Saint Charles de Foucault
(1858-1916)
Sa fête est le 1er décembre

Charles de Foucault est né en 1858 à Strasbourg, d’une famille chrétienne.  Sa mère était une pieuse chrétienne, qui a planté dans son cœur et dans le cœur de sa sœur Marie l’amour de Dieu dès l’enfance.  Ses parents sont morts quand il avait 6 ans, ce qui lui a causé une grande douleur. Son grand-père a pris soin de lui, qui l’a comblé de son amour, de sa gentillesse et de sa tendresse.  Son grand-père est mort quand il était encore jeune, et il a laissé entre ses mains une grande fortune.  Il est allé en Algérie pour le service militaire, et là il a travaillé sur des découvertes scientifiques qui lui ont valu une grande renommée dans le domaine de la science.

Il a vécu sa jeunesse avec une grande insouciance, les tentations et les plaisirs de la vie l’ont tenté à cette époque.  Ainsi il commença à s’éloigner peu à peu de Dieu, mais en même temps il ressentait au fond de lui un vide douloureux et une profonde tristesse.

Il a rencontré les musulmans dans le désert d’Algérie, et a été influencé par la façon dont ils ont prié et se sont prosternés..leur croyance en Dieu lui a causé un choc, créant en lui la question de son propre croyance.

Après son retour en France, ses amis et ses proches l’accueillent avec une grande joie comme le retour de l’enfant prodigue qui l’aide à se convertir à sa première foi et il répète cette prière : « Seigneur, si tu existes vraiment, fais-le-moi savoir toi. »

Le curé avait l’intention d’en apprendre davantage sur le christianisme, alors le prêtre lui a demandé de s’agenouiller et de se confesser, car son vrai besoin n’est pas de science ou de philosophie, mais d’une rencontre vivante avec Dieu.

Cette rencontre a été une conversion pour Charles, et elle a changé toute sa vie.  Ainsi, puisqu’il croyait à l’existence de Dieu, il comprit qu’il ne pouvait vivre pour personne d’autre.  Sa vocation monastique remonte à l’heure de sa conversion.
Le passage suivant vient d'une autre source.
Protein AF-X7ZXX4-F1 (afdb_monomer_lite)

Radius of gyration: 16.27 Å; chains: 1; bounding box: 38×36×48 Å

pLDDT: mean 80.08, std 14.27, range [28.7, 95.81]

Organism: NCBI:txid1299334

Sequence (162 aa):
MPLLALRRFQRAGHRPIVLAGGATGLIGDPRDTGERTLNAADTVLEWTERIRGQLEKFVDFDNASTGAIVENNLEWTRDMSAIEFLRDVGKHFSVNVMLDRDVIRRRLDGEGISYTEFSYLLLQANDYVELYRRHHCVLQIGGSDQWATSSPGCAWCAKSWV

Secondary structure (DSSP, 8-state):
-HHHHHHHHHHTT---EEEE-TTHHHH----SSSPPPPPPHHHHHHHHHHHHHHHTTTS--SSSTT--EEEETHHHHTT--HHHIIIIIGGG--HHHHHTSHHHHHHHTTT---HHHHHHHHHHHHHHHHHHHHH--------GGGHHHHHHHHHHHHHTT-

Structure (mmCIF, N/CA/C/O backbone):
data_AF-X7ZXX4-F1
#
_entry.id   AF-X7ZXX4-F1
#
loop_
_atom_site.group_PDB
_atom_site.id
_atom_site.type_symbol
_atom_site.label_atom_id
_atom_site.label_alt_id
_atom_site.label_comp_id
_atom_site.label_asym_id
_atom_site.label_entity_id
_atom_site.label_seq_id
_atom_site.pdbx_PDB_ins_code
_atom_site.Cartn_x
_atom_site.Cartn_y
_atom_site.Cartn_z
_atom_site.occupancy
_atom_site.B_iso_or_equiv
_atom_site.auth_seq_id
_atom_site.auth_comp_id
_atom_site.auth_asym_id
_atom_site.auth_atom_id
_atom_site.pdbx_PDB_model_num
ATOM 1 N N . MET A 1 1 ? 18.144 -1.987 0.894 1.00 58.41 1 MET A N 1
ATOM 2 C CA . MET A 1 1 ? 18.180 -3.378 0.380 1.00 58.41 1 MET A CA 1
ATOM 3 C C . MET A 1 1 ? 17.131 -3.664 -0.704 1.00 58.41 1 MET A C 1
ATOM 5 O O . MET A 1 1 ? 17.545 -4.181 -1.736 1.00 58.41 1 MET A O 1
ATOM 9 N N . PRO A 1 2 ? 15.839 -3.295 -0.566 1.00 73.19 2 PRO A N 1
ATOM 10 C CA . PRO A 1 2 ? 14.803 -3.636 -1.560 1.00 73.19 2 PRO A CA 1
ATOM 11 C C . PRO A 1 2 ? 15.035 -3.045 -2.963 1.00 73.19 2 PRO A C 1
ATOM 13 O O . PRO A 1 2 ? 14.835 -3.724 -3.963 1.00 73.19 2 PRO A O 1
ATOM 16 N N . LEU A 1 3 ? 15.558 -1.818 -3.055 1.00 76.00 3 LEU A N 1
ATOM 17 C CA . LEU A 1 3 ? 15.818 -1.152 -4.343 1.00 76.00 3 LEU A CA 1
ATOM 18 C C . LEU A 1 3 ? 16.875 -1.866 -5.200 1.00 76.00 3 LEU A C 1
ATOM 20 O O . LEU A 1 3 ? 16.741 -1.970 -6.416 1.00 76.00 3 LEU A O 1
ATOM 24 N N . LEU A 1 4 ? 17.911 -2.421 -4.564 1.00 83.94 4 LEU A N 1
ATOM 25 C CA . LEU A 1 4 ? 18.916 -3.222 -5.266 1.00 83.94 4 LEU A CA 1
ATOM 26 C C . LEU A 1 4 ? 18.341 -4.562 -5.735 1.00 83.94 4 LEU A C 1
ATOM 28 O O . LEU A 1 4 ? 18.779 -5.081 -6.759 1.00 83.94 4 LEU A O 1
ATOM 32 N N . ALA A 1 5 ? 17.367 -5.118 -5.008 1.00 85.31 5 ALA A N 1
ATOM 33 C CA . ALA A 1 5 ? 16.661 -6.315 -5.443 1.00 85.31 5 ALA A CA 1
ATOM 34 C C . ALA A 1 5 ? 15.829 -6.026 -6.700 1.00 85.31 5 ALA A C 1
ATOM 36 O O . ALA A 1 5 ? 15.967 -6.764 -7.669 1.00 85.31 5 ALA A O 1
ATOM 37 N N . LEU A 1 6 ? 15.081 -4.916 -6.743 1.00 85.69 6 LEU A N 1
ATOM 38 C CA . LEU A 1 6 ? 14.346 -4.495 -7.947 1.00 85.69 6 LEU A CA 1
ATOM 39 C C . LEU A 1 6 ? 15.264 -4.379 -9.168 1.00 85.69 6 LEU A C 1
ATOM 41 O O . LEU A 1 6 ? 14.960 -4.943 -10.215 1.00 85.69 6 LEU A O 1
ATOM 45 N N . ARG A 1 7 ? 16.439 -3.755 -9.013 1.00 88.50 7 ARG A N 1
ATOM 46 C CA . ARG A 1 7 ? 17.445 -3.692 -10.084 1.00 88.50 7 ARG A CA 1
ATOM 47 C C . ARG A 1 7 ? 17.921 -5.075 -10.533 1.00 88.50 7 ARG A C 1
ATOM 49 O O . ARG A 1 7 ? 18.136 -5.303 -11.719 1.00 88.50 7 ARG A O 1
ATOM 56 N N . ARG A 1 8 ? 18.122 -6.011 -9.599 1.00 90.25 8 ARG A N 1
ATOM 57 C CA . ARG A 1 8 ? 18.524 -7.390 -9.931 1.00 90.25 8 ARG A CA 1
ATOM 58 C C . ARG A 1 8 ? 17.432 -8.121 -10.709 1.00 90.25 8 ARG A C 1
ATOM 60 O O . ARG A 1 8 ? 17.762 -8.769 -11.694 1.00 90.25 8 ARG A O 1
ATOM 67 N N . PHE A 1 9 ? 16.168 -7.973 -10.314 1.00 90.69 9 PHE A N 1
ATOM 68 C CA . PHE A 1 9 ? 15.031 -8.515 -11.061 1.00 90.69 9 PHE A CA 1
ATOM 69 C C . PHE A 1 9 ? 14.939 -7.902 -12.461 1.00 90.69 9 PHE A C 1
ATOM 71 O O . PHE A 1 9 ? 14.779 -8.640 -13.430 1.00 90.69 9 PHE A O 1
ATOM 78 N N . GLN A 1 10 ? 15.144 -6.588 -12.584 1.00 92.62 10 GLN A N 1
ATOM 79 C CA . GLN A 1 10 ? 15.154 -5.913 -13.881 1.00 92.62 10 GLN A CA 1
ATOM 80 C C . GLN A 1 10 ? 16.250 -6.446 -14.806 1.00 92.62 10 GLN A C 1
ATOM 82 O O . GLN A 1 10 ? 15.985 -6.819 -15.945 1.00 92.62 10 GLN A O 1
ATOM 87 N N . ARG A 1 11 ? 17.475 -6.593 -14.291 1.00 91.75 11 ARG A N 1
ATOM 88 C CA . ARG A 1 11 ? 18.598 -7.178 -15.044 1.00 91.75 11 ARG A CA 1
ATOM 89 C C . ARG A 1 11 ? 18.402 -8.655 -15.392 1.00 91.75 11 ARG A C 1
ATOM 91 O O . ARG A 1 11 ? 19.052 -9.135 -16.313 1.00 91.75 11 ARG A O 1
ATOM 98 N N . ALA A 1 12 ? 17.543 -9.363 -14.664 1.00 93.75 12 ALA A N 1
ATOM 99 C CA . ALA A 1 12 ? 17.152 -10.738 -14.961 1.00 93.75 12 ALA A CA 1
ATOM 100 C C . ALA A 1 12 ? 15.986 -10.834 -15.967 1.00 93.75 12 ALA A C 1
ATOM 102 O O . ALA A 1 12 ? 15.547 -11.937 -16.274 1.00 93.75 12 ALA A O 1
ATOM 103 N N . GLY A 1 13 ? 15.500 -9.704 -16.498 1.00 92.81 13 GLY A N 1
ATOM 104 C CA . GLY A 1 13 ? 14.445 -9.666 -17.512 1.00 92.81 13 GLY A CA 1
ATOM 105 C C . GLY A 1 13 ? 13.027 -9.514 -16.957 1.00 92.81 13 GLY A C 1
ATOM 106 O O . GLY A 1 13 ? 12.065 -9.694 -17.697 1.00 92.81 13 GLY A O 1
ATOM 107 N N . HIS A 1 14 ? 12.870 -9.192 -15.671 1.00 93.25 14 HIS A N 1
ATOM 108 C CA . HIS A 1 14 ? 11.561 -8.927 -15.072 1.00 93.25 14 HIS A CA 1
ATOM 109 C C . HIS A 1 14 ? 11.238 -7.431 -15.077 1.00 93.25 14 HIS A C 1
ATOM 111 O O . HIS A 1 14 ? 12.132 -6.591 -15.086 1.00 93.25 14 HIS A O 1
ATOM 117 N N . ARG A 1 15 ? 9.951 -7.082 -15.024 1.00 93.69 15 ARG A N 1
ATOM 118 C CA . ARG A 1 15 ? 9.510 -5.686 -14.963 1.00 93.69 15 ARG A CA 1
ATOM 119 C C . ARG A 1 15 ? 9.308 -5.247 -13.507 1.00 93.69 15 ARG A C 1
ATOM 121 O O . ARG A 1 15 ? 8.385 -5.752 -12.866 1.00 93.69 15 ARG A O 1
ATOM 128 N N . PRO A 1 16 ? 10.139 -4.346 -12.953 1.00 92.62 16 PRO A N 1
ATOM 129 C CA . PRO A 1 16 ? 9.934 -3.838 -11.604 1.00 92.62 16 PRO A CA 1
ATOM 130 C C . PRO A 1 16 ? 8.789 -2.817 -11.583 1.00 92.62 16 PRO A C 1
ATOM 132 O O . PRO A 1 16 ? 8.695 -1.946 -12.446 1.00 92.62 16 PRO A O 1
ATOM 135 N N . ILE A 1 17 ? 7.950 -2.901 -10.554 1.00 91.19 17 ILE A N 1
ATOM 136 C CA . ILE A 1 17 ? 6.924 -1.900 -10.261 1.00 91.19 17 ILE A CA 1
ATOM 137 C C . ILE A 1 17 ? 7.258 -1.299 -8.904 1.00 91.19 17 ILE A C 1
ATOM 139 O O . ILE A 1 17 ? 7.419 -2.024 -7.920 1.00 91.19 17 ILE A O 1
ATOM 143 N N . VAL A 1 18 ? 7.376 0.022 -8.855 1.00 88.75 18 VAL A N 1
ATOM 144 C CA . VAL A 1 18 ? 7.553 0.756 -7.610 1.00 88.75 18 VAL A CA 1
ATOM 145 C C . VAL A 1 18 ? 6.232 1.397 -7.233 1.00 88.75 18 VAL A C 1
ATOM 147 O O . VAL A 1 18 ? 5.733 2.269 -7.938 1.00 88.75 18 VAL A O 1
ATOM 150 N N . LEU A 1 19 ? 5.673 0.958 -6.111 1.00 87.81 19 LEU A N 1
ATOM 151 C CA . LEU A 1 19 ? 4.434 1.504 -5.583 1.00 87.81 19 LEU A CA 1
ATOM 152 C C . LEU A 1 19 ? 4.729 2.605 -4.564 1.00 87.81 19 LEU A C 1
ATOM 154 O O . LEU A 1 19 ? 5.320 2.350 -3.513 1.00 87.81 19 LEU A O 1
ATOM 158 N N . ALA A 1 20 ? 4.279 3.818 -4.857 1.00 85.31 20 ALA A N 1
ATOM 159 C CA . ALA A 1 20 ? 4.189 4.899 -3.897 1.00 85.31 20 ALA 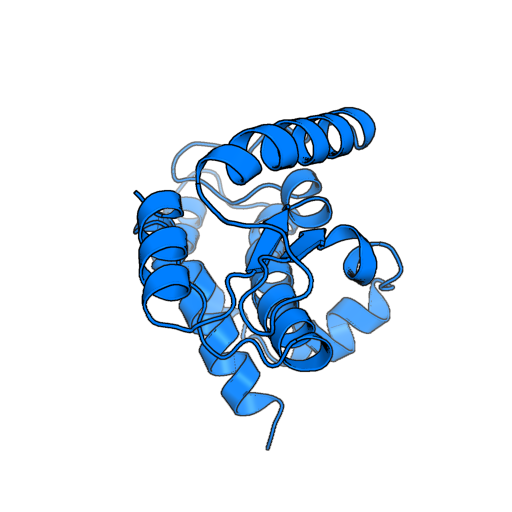A CA 1
ATOM 160 C C . ALA A 1 20 ? 2.920 4.742 -3.047 1.00 85.31 20 ALA A C 1
ATOM 162 O O . ALA A 1 20 ? 1.806 4.650 -3.565 1.00 85.31 20 ALA A O 1
ATOM 163 N N . GLY A 1 21 ? 3.100 4.717 -1.726 1.00 83.50 21 GLY A N 1
ATOM 164 C CA . GLY A 1 21 ? 2.017 4.583 -0.754 1.00 83.50 21 GLY A CA 1
ATOM 165 C C . GLY A 1 21 ? 1.305 5.904 -0.473 1.00 83.50 21 GLY A C 1
ATOM 166 O O . GLY A 1 21 ? 1.346 6.380 0.658 1.00 83.50 21 GLY A O 1
ATOM 167 N N . GLY A 1 22 ? 0.692 6.526 -1.481 1.00 84.62 22 GLY A N 1
ATOM 168 C CA . GLY A 1 22 ? -0.026 7.788 -1.317 1.00 84.62 22 GLY A CA 1
ATOM 169 C C . GLY A 1 22 ? -1.233 7.685 -0.384 1.00 84.62 22 GLY A C 1
ATOM 170 O O . GLY A 1 22 ? -1.390 8.501 0.516 1.00 84.62 22 GLY A O 1
ATOM 171 N N . ALA A 1 23 ? -2.068 6.662 -0.553 1.00 86.81 23 ALA A N 1
ATOM 172 C CA . ALA A 1 23 ? -3.216 6.419 0.315 1.00 86.81 23 ALA A CA 1
ATOM 173 C C . ALA A 1 23 ? -2.799 5.795 1.650 1.00 86.81 23 ALA A C 1
ATOM 175 O O . ALA A 1 23 ? -3.179 6.270 2.715 1.00 86.81 23 ALA A O 1
ATOM 176 N N . THR A 1 24 ? -1.952 4.767 1.610 1.00 83.44 24 THR A N 1
ATOM 177 C CA . THR A 1 24 ? -1.457 4.086 2.817 1.00 83.44 24 THR A CA 1
ATOM 178 C C . THR A 1 24 ? -0.630 5.014 3.713 1.00 83.44 24 THR A C 1
ATOM 180 O O . THR A 1 24 ? -0.669 4.887 4.936 1.00 83.44 24 THR A O 1
ATOM 183 N N . GLY A 1 25 ? 0.048 6.013 3.140 1.00 80.62 25 GLY A N 1
ATOM 184 C CA . GLY A 1 25 ? 0.748 7.071 3.870 1.00 80.62 25 GLY A CA 1
ATOM 185 C C . GLY A 1 25 ? -0.168 8.032 4.637 1.00 80.62 25 GLY A C 1
ATOM 186 O O . GLY A 1 25 ? 0.280 8.616 5.624 1.00 80.62 25 GLY A O 1
ATOM 187 N N . LEU A 1 26 ? -1.437 8.162 4.229 1.00 81.69 26 LEU A N 1
ATOM 188 C CA . LEU A 1 26 ? -2.467 8.948 4.928 1.00 81.69 26 LEU A CA 1
ATOM 189 C C . LEU A 1 26 ? -3.136 8.182 6.073 1.00 81.69 26 LEU A C 1
ATOM 191 O O . LEU A 1 26 ? -3.832 8.791 6.876 1.00 81.69 26 LEU A O 1
ATOM 195 N N . ILE A 1 27 ? -2.939 6.864 6.134 1.00 82.50 27 ILE A N 1
ATOM 196 C CA . ILE A 1 27 ? -3.483 5.977 7.171 1.00 82.50 27 ILE A CA 1
ATOM 197 C C . ILE A 1 27 ? -2.406 5.653 8.209 1.00 82.50 27 ILE A C 1
ATOM 199 O O . ILE A 1 27 ? -2.656 5.740 9.404 1.00 82.50 27 ILE A O 1
ATOM 203 N N . GLY A 1 28 ? -1.193 5.343 7.744 1.00 76.56 28 GLY A N 1
ATOM 204 C CA . GLY A 1 28 ? -0.056 4.985 8.586 1.00 76.56 28 GLY A CA 1
ATOM 205 C C . GLY A 1 28 ? 0.036 3.483 8.863 1.00 76.56 28 GLY A C 1
ATOM 206 O O . GLY A 1 28 ? -0.882 2.875 9.398 1.00 76.56 28 GLY A O 1
ATOM 207 N N . ASP A 1 29 ? 1.180 2.890 8.508 1.00 74.19 29 ASP A N 1
ATOM 208 C CA . ASP A 1 29 ? 1.509 1.497 8.855 1.00 74.19 29 ASP A CA 1
ATOM 209 C C . ASP A 1 29 ? 1.697 1.365 10.381 1.00 74.19 29 ASP A C 1
ATOM 211 O O . ASP A 1 29 ? 2.529 2.126 10.914 1.00 74.19 29 ASP A O 1
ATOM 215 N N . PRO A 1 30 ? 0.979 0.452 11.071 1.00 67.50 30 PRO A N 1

Il a commencé à rechercher avec son guide comment donner toute sa vie à Dieu, alors il a rejoint l’Ordre écossais dans un monastère très pauvre de la région « Aqbis » au nord de la Syrie. Il y a rencontré des chrétiens de ce pays, qui ont enduré de nombreuses tortures et persécutions. à cause de leur foi.

Par ses relations avec les familles chrétiennes voisines du monastère, il a touché à leurs conditions pauvres et difficiles, il a donc voulu que sa vie monastique soit plus proche d’eux, comme l’était la vie de Jésus avec ses proches à Nazareth.

Il est allé à Nazareth, où il a été attiré par la vie simple et humble de Jésus, dans laquelle se révèlent le mystère de Dieu et le mystère de son amour pour chaque personne.Il a voulu que cette méthode soit un chemin de sa vie.  Avec l’aide de son guide, il a décidé de retourner vivre dans le désert d’Algérie parmi les tribus marginalisées et pauvres, et il était comme l’une d’entre elles.

Il a vécu dans le silence du désert une vie de prière et de contemplation. Il passait de longues heures devant le Saint-Sacrement. Sa présence était toujours la présence d’un frère et d’un ami pour tous ceux qui frappent à sa porte. Ainsi, le frère Charles a forgé un nouveau chemin dans la vie monastique, une vie qui combine la prière et l’unité avec Dieu, et aussi la participation des personnes à leur vie, en particulier La participation des pauvres et des abandonnés. Il a vécu une vie de prière et de travail, une vie non loin du monde, comme la vie de Jésus à Nazareth

Frère Charles prêchait la fraternité universelle… un Français qui vivait avec les Arabes, un Chrétien qui vivait avec les Musulmans, un riche qui vivait avec les pauvres… Ainsi il brisa toutes les barrières…
Peu de temps après sa mort, des groupes spirituels sont apparus, saturés de sa spiritualité, et ont suivi ses traces.  Le pape Jean-Paul II l’a déclaré honorable en 2001, et le pape Benoît XVI l’a déclaré béatifié en 2005, puis le miracle attribué à son intercession a été approuvé par le pape François et le déclarera saint.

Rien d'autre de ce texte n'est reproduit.